Het onderzoek ter zitting in hoger beroep heeft plaatsgevonden op 19 september 2013.
Bij brief van 28 oktober 2013 heeft verzoeker verzocht om wraking van de behandelend rechters, R.C. Kooper, J.N.A. Bootsma en C.H. Bangma.
De behandelend rechters hebben schriftelijk medegedeeld dat zij niet in de wraking berusten, waarop van de zijde van verzoeker is gereageerd bij brief van 28 november 2013.
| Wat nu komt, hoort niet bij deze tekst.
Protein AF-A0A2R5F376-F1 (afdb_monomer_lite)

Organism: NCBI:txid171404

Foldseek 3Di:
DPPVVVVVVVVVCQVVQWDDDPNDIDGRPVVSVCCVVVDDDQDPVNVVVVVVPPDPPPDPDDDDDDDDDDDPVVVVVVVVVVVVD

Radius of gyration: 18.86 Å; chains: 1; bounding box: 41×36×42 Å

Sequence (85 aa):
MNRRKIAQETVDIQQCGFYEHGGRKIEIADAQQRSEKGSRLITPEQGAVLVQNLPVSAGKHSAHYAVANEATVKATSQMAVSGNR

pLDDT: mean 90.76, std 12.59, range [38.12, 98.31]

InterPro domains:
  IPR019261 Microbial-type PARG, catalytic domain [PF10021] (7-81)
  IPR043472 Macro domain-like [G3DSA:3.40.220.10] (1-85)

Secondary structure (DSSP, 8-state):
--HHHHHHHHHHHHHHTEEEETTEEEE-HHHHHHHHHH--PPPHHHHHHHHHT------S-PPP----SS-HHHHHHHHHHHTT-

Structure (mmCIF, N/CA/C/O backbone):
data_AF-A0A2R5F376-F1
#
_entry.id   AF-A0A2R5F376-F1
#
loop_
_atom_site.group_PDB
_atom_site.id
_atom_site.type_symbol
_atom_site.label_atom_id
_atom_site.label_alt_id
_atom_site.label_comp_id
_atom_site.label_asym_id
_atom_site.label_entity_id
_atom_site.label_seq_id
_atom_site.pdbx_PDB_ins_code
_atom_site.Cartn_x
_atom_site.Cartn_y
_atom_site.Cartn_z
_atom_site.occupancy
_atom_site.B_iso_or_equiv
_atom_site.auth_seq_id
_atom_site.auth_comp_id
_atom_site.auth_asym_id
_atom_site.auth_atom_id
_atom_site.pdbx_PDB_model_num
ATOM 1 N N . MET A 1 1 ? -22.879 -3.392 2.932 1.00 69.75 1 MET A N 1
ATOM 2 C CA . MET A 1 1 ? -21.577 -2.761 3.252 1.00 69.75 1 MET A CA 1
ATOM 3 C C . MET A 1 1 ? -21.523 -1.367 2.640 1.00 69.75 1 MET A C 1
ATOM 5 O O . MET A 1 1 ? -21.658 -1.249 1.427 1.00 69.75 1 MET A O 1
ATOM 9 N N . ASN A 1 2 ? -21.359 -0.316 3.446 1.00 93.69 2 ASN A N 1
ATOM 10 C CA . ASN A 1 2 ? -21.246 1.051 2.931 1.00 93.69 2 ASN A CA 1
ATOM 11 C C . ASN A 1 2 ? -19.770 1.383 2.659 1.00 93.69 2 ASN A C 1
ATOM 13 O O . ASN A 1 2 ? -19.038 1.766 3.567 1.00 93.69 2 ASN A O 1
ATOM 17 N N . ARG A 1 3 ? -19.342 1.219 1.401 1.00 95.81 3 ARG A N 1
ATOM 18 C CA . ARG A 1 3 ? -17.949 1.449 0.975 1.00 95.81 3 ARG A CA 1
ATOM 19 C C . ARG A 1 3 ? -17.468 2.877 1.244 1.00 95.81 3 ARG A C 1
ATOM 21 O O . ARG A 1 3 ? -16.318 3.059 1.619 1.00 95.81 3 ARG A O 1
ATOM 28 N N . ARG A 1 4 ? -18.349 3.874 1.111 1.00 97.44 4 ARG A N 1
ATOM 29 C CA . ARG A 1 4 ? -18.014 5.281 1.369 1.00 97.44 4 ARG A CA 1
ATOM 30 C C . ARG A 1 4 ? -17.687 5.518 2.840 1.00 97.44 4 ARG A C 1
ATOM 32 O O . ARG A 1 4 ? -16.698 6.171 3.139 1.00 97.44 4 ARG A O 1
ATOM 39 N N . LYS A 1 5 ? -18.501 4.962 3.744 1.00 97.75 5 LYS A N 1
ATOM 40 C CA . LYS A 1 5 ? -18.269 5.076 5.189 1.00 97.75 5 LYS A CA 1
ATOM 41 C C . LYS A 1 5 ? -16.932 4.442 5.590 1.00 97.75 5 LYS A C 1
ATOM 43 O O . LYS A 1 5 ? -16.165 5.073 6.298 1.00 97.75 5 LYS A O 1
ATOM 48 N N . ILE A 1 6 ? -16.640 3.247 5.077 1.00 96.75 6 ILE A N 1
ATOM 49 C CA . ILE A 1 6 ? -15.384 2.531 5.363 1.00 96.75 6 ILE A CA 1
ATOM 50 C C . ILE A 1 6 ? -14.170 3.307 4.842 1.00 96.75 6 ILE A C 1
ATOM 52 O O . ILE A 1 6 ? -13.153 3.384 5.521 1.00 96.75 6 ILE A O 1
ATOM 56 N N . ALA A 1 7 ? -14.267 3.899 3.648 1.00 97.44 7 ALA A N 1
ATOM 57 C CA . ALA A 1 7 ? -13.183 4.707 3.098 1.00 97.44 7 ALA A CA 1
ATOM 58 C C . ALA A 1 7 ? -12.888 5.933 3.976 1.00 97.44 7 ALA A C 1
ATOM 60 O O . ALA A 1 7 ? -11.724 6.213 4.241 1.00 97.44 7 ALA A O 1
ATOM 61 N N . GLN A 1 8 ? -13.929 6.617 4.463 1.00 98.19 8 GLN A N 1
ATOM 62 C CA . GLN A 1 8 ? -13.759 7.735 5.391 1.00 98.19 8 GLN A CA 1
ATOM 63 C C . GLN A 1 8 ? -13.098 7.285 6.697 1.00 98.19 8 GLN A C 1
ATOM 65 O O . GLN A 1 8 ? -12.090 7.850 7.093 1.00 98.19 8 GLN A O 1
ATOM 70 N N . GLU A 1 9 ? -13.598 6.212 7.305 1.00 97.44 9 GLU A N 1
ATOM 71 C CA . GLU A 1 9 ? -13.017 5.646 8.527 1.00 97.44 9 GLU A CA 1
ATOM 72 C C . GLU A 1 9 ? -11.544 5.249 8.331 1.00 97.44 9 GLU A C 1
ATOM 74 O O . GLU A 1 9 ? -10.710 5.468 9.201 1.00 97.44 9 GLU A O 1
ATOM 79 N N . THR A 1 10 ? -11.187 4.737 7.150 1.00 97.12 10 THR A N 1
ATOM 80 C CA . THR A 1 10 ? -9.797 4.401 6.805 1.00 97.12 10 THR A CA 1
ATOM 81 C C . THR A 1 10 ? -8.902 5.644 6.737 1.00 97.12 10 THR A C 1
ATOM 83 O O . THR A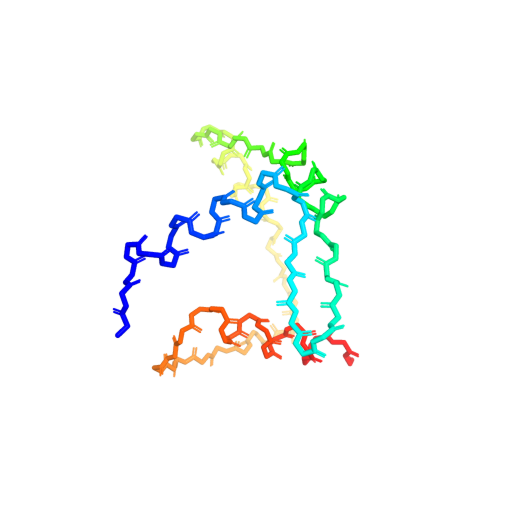 1 10 ? -7.721 5.561 7.074 1.00 97.12 10 THR A O 1
ATOM 86 N N . VAL A 1 11 ? -9.430 6.794 6.304 1.00 98.12 11 VAL A N 1
ATOM 87 C CA . VAL A 1 11 ? -8.710 8.080 6.352 1.00 98.12 11 VAL A CA 1
ATOM 88 C C . VAL A 1 11 ? -8.530 8.527 7.798 1.00 98.12 11 VAL A C 1
ATOM 90 O O . VAL A 1 11 ? -7.420 8.887 8.181 1.00 98.12 11 VAL A O 1
ATOM 93 N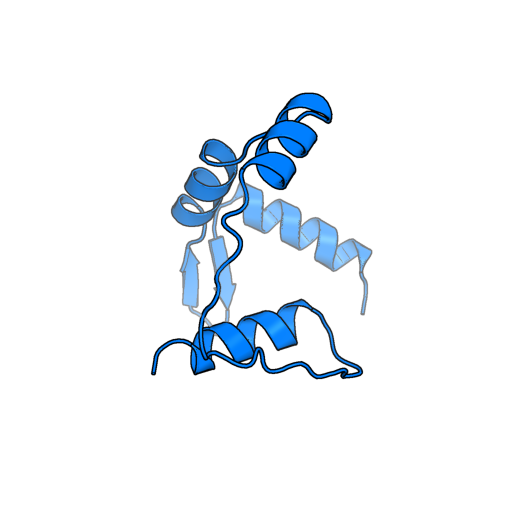 N . ASP A 1 12 ? -9.584 8.447 8.605 1.00 98.00 12 ASP A N 1
ATOM 94 C CA . ASP A 1 12 ? -9.544 8.855 10.010 1.00 98.00 12 ASP A CA 1
ATOM 95 C C . ASP A 1 12 ? -8.503 8.020 10.792 1.00 98.00 12 ASP A C 1
ATOM 97 O O . ASP A 1 12 ? -7.676 8.563 11.524 1.00 98.00 12 ASP A O 1
ATOM 101 N N . ILE A 1 13 ? -8.450 6.704 10.547 1.00 98.31 13 ILE A N 1
ATOM 102 C CA . ILE A 1 13 ? -7.441 5.789 11.113 1.00 98.31 13 ILE A CA 1
ATOM 103 C C . ILE A 1 13 ? -6.016 6.191 10.706 1.00 98.31 13 ILE A C 1
ATOM 105 O O . ILE A 1 13 ? -5.121 6.218 11.550 1.00 98.31 13 ILE A O 1
ATOM 109 N N . GLN A 1 14 ? -5.792 6.522 9.429 1.00 97.75 14 GLN A N 1
ATOM 110 C CA . GLN A 1 14 ? -4.478 6.965 8.942 1.00 97.75 14 GLN A CA 1
ATOM 111 C C . GLN A 1 14 ? -4.042 8.300 9.558 1.00 97.75 14 GLN A C 1
ATOM 113 O O . GLN A 1 14 ? -2.850 8.516 9.760 1.00 97.75 14 GLN A O 1
ATOM 118 N N . GLN A 1 15 ? -4.989 9.195 9.859 1.00 97.50 15 GLN A N 1
ATOM 119 C CA . GLN A 1 15 ? -4.704 10.481 10.501 1.00 97.50 15 GLN A CA 1
ATOM 120 C C . GLN A 1 15 ? -4.372 10.322 11.987 1.00 97.50 15 GLN A C 1
ATOM 122 O O . GLN A 1 15 ? -3.444 10.961 12.480 1.00 97.50 15 GLN A O 1
ATOM 127 N N . CYS A 1 16 ? -5.107 9.471 12.706 1.00 96.88 16 CYS A N 1
ATOM 128 C CA . CYS A 1 16 ? -4.869 9.229 14.130 1.00 96.88 16 CYS A CA 1
ATOM 129 C C . CYS A 1 16 ? -3.727 8.235 14.392 1.00 96.88 16 CYS A C 1
ATOM 131 O O . CYS A 1 16 ? -3.200 8.198 15.501 1.00 96.88 16 CYS A O 1
ATOM 133 N N . GLY A 1 17 ? -3.333 7.440 13.394 1.00 97.94 17 GLY A N 1
ATOM 134 C CA . GLY A 1 17 ? -2.213 6.506 13.479 1.00 97.94 17 GLY A CA 1
ATOM 135 C C . GLY A 1 17 ? -2.520 5.204 14.224 1.00 97.94 17 GLY A C 1
ATOM 136 O O . GLY A 1 17 ? -1.599 4.431 14.492 1.00 97.94 17 GLY A O 1
ATOM 137 N N . PHE A 1 18 ? -3.789 4.935 14.544 1.00 98.00 18 PHE A N 1
ATOM 138 C CA . PHE A 1 18 ? -4.234 3.711 15.209 1.00 98.00 18 PHE A CA 1
ATOM 139 C C . PHE A 1 18 ? -5.711 3.412 14.932 1.00 98.00 18 PHE A C 1
ATOM 141 O O . PHE A 1 18 ? -6.466 4.280 14.501 1.00 98.00 18 PHE A O 1
ATOM 148 N N . TYR A 1 19 ? -6.135 2.188 15.243 1.00 97.56 19 TYR A N 1
ATOM 149 C CA . TYR A 1 19 ? -7.548 1.808 15.326 1.00 97.56 19 TYR A CA 1
ATOM 150 C C . TYR A 1 19 ? -7.789 0.861 16.503 1.00 97.56 19 TYR A C 1
ATOM 152 O O . TYR A 1 19 ? -6.848 0.278 17.045 1.00 97.56 19 TYR A O 1
ATOM 160 N N . GLU A 1 20 ? -9.045 0.696 16.910 1.00 96.75 20 GLU A N 1
ATOM 161 C CA . GLU A 1 20 ? -9.424 -0.263 17.946 1.00 96.75 20 GLU A CA 1
ATOM 162 C C . GLU A 1 20 ? -10.050 -1.513 17.339 1.00 96.75 20 GLU A C 1
ATOM 164 O O . GLU A 1 20 ? -10.907 -1.453 16.457 1.00 96.75 20 GLU A O 1
ATOM 169 N N . HIS A 1 21 ? -9.639 -2.674 17.837 1.00 95.00 21 HIS A N 1
ATOM 170 C CA . HIS A 1 21 ? -10.212 -3.946 17.437 1.00 95.00 21 HIS A CA 1
ATOM 171 C C . HIS A 1 21 ? -10.215 -4.920 18.612 1.00 95.00 21 HIS A C 1
ATOM 173 O O . HIS A 1 21 ? -9.182 -5.159 19.235 1.00 95.00 21 HIS A O 1
ATOM 179 N N . GLY A 1 22 ? -11.387 -5.470 18.944 1.00 94.69 22 GLY A N 1
ATOM 180 C CA . GLY A 1 22 ? -11.531 -6.412 20.059 1.00 94.69 22 GLY A CA 1
ATOM 181 C C . GLY A 1 22 ? -11.089 -5.837 21.412 1.00 94.69 22 GLY A C 1
ATOM 182 O O . GLY A 1 22 ? -10.458 -6.544 22.192 1.00 94.69 22 GLY A O 1
ATOM 183 N N . GLY A 1 23 ? -11.352 -4.547 21.661 1.00 95.81 23 GLY A N 1
ATOM 184 C CA . GLY A 1 23 ? -10.946 -3.851 22.890 1.00 95.81 23 GLY A CA 1
ATOM 185 C C . GLY A 1 23 ? -9.446 -3.553 22.986 1.00 95.81 23 GLY A C 1
ATOM 186 O O . GLY A 1 23 ? -8.958 -3.185 24.050 1.00 95.81 23 GLY A O 1
ATOM 187 N N . ARG A 1 24 ? -8.697 -3.733 21.893 1.00 96.69 24 ARG A N 1
ATOM 188 C CA . ARG A 1 24 ? -7.261 -3.461 21.829 1.00 96.69 24 ARG A CA 1
ATOM 189 C C . ARG A 1 24 ? -6.987 -2.332 20.854 1.00 96.69 24 ARG A C 1
ATOM 191 O O . ARG A 1 24 ? -7.495 -2.344 19.735 1.00 96.69 24 ARG A O 1
ATOM 198 N N . LYS A 1 25 ? -6.119 -1.413 21.264 1.00 97.25 25 LYS A N 1
ATOM 199 C CA . LYS A 1 25 ? -5.535 -0.408 20.380 1.00 97.25 25 LYS A CA 1
ATOM 200 C C . LYS A 1 25 ? -4.463 -1.060 19.504 1.00 97.25 25 LYS A C 1
ATOM 202 O O . LYS A 1 25 ? -3.562 -1.720 20.022 1.00 97.25 25 LYS A O 1
ATOM 207 N N . ILE A 1 26 ? -4.570 -0.884 18.193 1.00 98.00 26 ILE A N 1
ATOM 208 C CA . ILE A 1 26 ? -3.597 -1.337 17.201 1.00 98.00 26 ILE A CA 1
ATOM 209 C C . ILE A 1 26 ? -2.923 -0.102 16.603 1.00 98.00 26 ILE A C 1
ATOM 211 O O . ILE A 1 26 ? -3.543 0.643 15.847 1.00 98.00 26 ILE A O 1
ATOM 215 N N . GLU A 1 27 ? -1.658 0.114 16.960 1.00 98.00 27 GLU A N 1
ATOM 216 C CA . GLU A 1 27 ? -0.837 1.218 16.450 1.00 98.00 27 GLU A CA 1
ATOM 217 C C . GLU A 1 27 ? -0.341 0.905 15.031 1.00 98.00 27 GLU A C 1
ATOM 219 O O . GLU A 1 27 ? 0.197 -0.176 14.777 1.00 98.00 27 GLU A O 1
ATOM 224 N N . ILE A 1 28 ? -0.490 1.855 14.107 1.00 98.00 28 ILE A N 1
ATOM 225 C CA . ILE A 1 28 ? -0.003 1.740 12.722 1.00 98.00 28 ILE A CA 1
ATOM 226 C C . ILE A 1 28 ? 0.913 2.896 12.300 1.00 98.00 28 ILE A C 1
ATOM 228 O O . ILE A 1 28 ? 1.567 2.782 11.264 1.00 98.00 28 ILE A O 1
ATOM 232 N N . ALA A 1 29 ? 0.998 3.972 13.091 1.00 98.06 29 ALA A N 1
ATOM 233 C CA . ALA A 1 29 ? 1.685 5.217 12.738 1.00 98.06 29 ALA A CA 1
ATOM 234 C C . ALA A 1 29 ? 3.120 5.001 12.224 1.00 98.06 29 ALA A C 1
ATOM 236 O O . ALA A 1 29 ? 3.468 5.457 11.136 1.00 98.06 29 ALA A O 1
ATOM 237 N N . ASP A 1 30 ? 3.935 4.231 12.949 1.00 98.06 30 ASP A N 1
ATOM 238 C CA . ASP A 1 30 ? 5.331 3.980 12.567 1.00 98.06 30 ASP A CA 1
ATOM 239 C C . ASP A 1 30 ? 5.452 3.143 11.289 1.00 98.06 30 ASP A C 1
ATOM 241 O O . ASP A 1 30 ? 6.381 3.310 10.496 1.00 98.06 30 ASP A O 1
ATOM 245 N N . ALA A 1 31 ? 4.545 2.186 11.080 1.00 97.75 31 ALA A N 1
ATOM 246 C CA . ALA A 1 31 ? 4.524 1.382 9.861 1.00 97.75 31 ALA A CA 1
ATOM 247 C C . ALA A 1 31 ? 4.092 2.227 8.656 1.00 97.75 31 ALA A C 1
ATOM 249 O O . ALA A 1 31 ? 4.737 2.171 7.608 1.00 97.75 31 ALA A O 1
ATOM 250 N N . GLN A 1 32 ? 3.061 3.055 8.831 1.00 98.12 32 GLN A N 1
ATOM 251 C CA . GLN A 1 32 ? 2.582 3.985 7.817 1.00 98.12 32 GLN A CA 1
ATOM 252 C C . GLN A 1 32 ? 3.671 4.993 7.436 1.00 98.12 32 GLN A C 1
ATOM 254 O O . GLN A 1 32 ? 4.027 5.084 6.264 1.00 98.12 32 GLN A O 1
ATOM 259 N N . GLN A 1 33 ? 4.289 5.662 8.413 1.00 98.12 33 GLN A N 1
ATOM 260 C CA . GLN A 1 33 ? 5.335 6.649 8.150 1.00 98.12 33 GLN A CA 1
ATOM 261 C C . GLN A 1 33 ? 6.536 6.038 7.414 1.00 98.12 33 GLN A C 1
ATOM 263 O O . GLN A 1 33 ? 7.102 6.660 6.513 1.00 98.12 33 GLN A O 1
ATOM 268 N N . ARG A 1 34 ? 6.943 4.814 7.778 1.00 98.19 34 ARG A N 1
ATOM 269 C CA . ARG A 1 34 ? 8.012 4.097 7.065 1.00 98.19 34 ARG A CA 1
ATOM 270 C C . ARG A 1 34 ? 7.622 3.781 5.624 1.00 98.19 34 ARG A C 1
ATOM 272 O O . ARG A 1 34 ? 8.454 3.945 4.737 1.00 98.19 34 ARG A O 1
ATOM 279 N N . SER A 1 35 ? 6.379 3.363 5.393 1.00 97.38 35 SER A N 1
ATOM 280 C CA . SER A 1 35 ? 5.853 3.094 4.051 1.00 97.38 35 SER A CA 1
ATOM 281 C C . SER A 1 35 ? 5.844 4.359 3.186 1.00 97.38 35 SER A C 1
ATOM 283 O O . SER A 1 35 ? 6.345 4.355 2.062 1.00 97.38 35 SER A O 1
ATOM 285 N N . GLU A 1 36 ? 5.353 5.472 3.731 1.00 97.62 36 GLU A N 1
ATOM 286 C CA . GLU A 1 36 ? 5.294 6.763 3.040 1.00 97.62 36 GLU A CA 1
ATOM 287 C C . GLU A 1 36 ? 6.696 7.286 2.703 1.00 97.62 36 GLU A C 1
ATOM 289 O O . GLU A 1 36 ? 6.983 7.585 1.546 1.00 97.62 36 GLU A O 1
ATOM 294 N N . LYS A 1 37 ? 7.610 7.328 3.683 1.00 98.19 37 LYS A N 1
ATOM 295 C CA . LYS A 1 37 ? 8.994 7.795 3.473 1.00 98.19 37 LYS A CA 1
ATOM 296 C C . LYS A 1 37 ? 9.800 6.885 2.545 1.00 98.19 37 LYS A C 1
ATOM 298 O O . LYS A 1 37 ? 10.705 7.359 1.865 1.00 98.19 37 LYS A O 1
ATOM 303 N N . GLY A 1 38 ? 9.510 5.585 2.549 1.00 97.88 38 GLY A N 1
ATOM 304 C CA . GLY A 1 38 ? 10.170 4.596 1.698 1.00 97.88 38 GLY A CA 1
ATOM 305 C C . GLY A 1 38 ? 9.604 4.516 0.279 1.00 97.88 38 GLY A C 1
ATOM 306 O O . GLY A 1 38 ? 10.195 3.844 -0.569 1.00 97.88 38 GLY A O 1
ATOM 307 N N . SER A 1 39 ? 8.476 5.177 0.007 1.00 97.75 39 SER A N 1
ATOM 308 C CA . SER A 1 39 ? 7.832 5.148 -1.305 1.00 97.75 39 SER A CA 1
ATOM 309 C C . SER A 1 39 ? 8.670 5.882 -2.350 1.00 97.75 39 SER A C 1
ATOM 311 O O . SER A 1 39 ? 9.232 6.948 -2.099 1.00 97.75 39 SER A O 1
ATOM 313 N N . ARG A 1 40 ? 8.760 5.307 -3.554 1.00 97.31 40 ARG A N 1
ATOM 314 C CA . ARG A 1 40 ? 9.541 5.857 -4.669 1.00 97.31 40 ARG A CA 1
ATOM 315 C C . ARG A 1 40 ? 8.708 5.875 -5.941 1.00 97.31 40 ARG A C 1
ATOM 317 O O . ARG A 1 40 ? 8.067 4.883 -6.276 1.00 97.31 40 ARG A O 1
ATOM 324 N N . LEU A 1 41 ? 8.775 6.985 -6.671 1.00 97.56 41 LEU A N 1
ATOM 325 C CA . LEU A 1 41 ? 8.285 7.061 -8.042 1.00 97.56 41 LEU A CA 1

Verzoeker en de behandelend rechters zijn in de gelegenheid gesteld te worden gehoord ter zitting op 9 december 2013. Verzoeker en behandelend rechter Kooper hebben van die gelegenheid gebruik gemaakt. De behandelend rechters Bootsma en Bangma zijn, zoals was aangekondigd, niet verschenen.

OVERWEGINGEN

1.
Artikel 8:15 van de Algemene wet bestuursrecht (Awb) bepaalt dat op verzoek van een partij elk van de rechters die een zaak behandelen, kan worden gewraakt op grond van feiten en omstandigheden waardoor de rechterlijke onpartijdigheid schade zou kunnen leiden. Blijkens de memorie van toelichting bij artikel 8:15 van de Awb is de ratio van het instituut van wraking gelegen in het waken tegen inbreuken op de rechterlijke onpartijdigheid.
2.
Verzoeker heeft aan het verzoek om wraking van de behandelend rechters ten grondslag gelegd dat het proces-verbaal van de zitting van 19 september 2013 een te eenzijdige en voor verzoeker te negatief gekleurde weergave van het op zitting besprokene bevat. Voorts meent verzoeker geen eerlijk proces te hebben gehad omdat de behandelend rechters door verzoeker genoemde personen niet als getuige hebben opgeroepen voor de zitting van
19 september 2013. Ook meent verzoeker dat de behandelend rechters ten onrechte een door hem ingezonden compact disk met geluidsopnamen niet hebben beluisterd.
3.1.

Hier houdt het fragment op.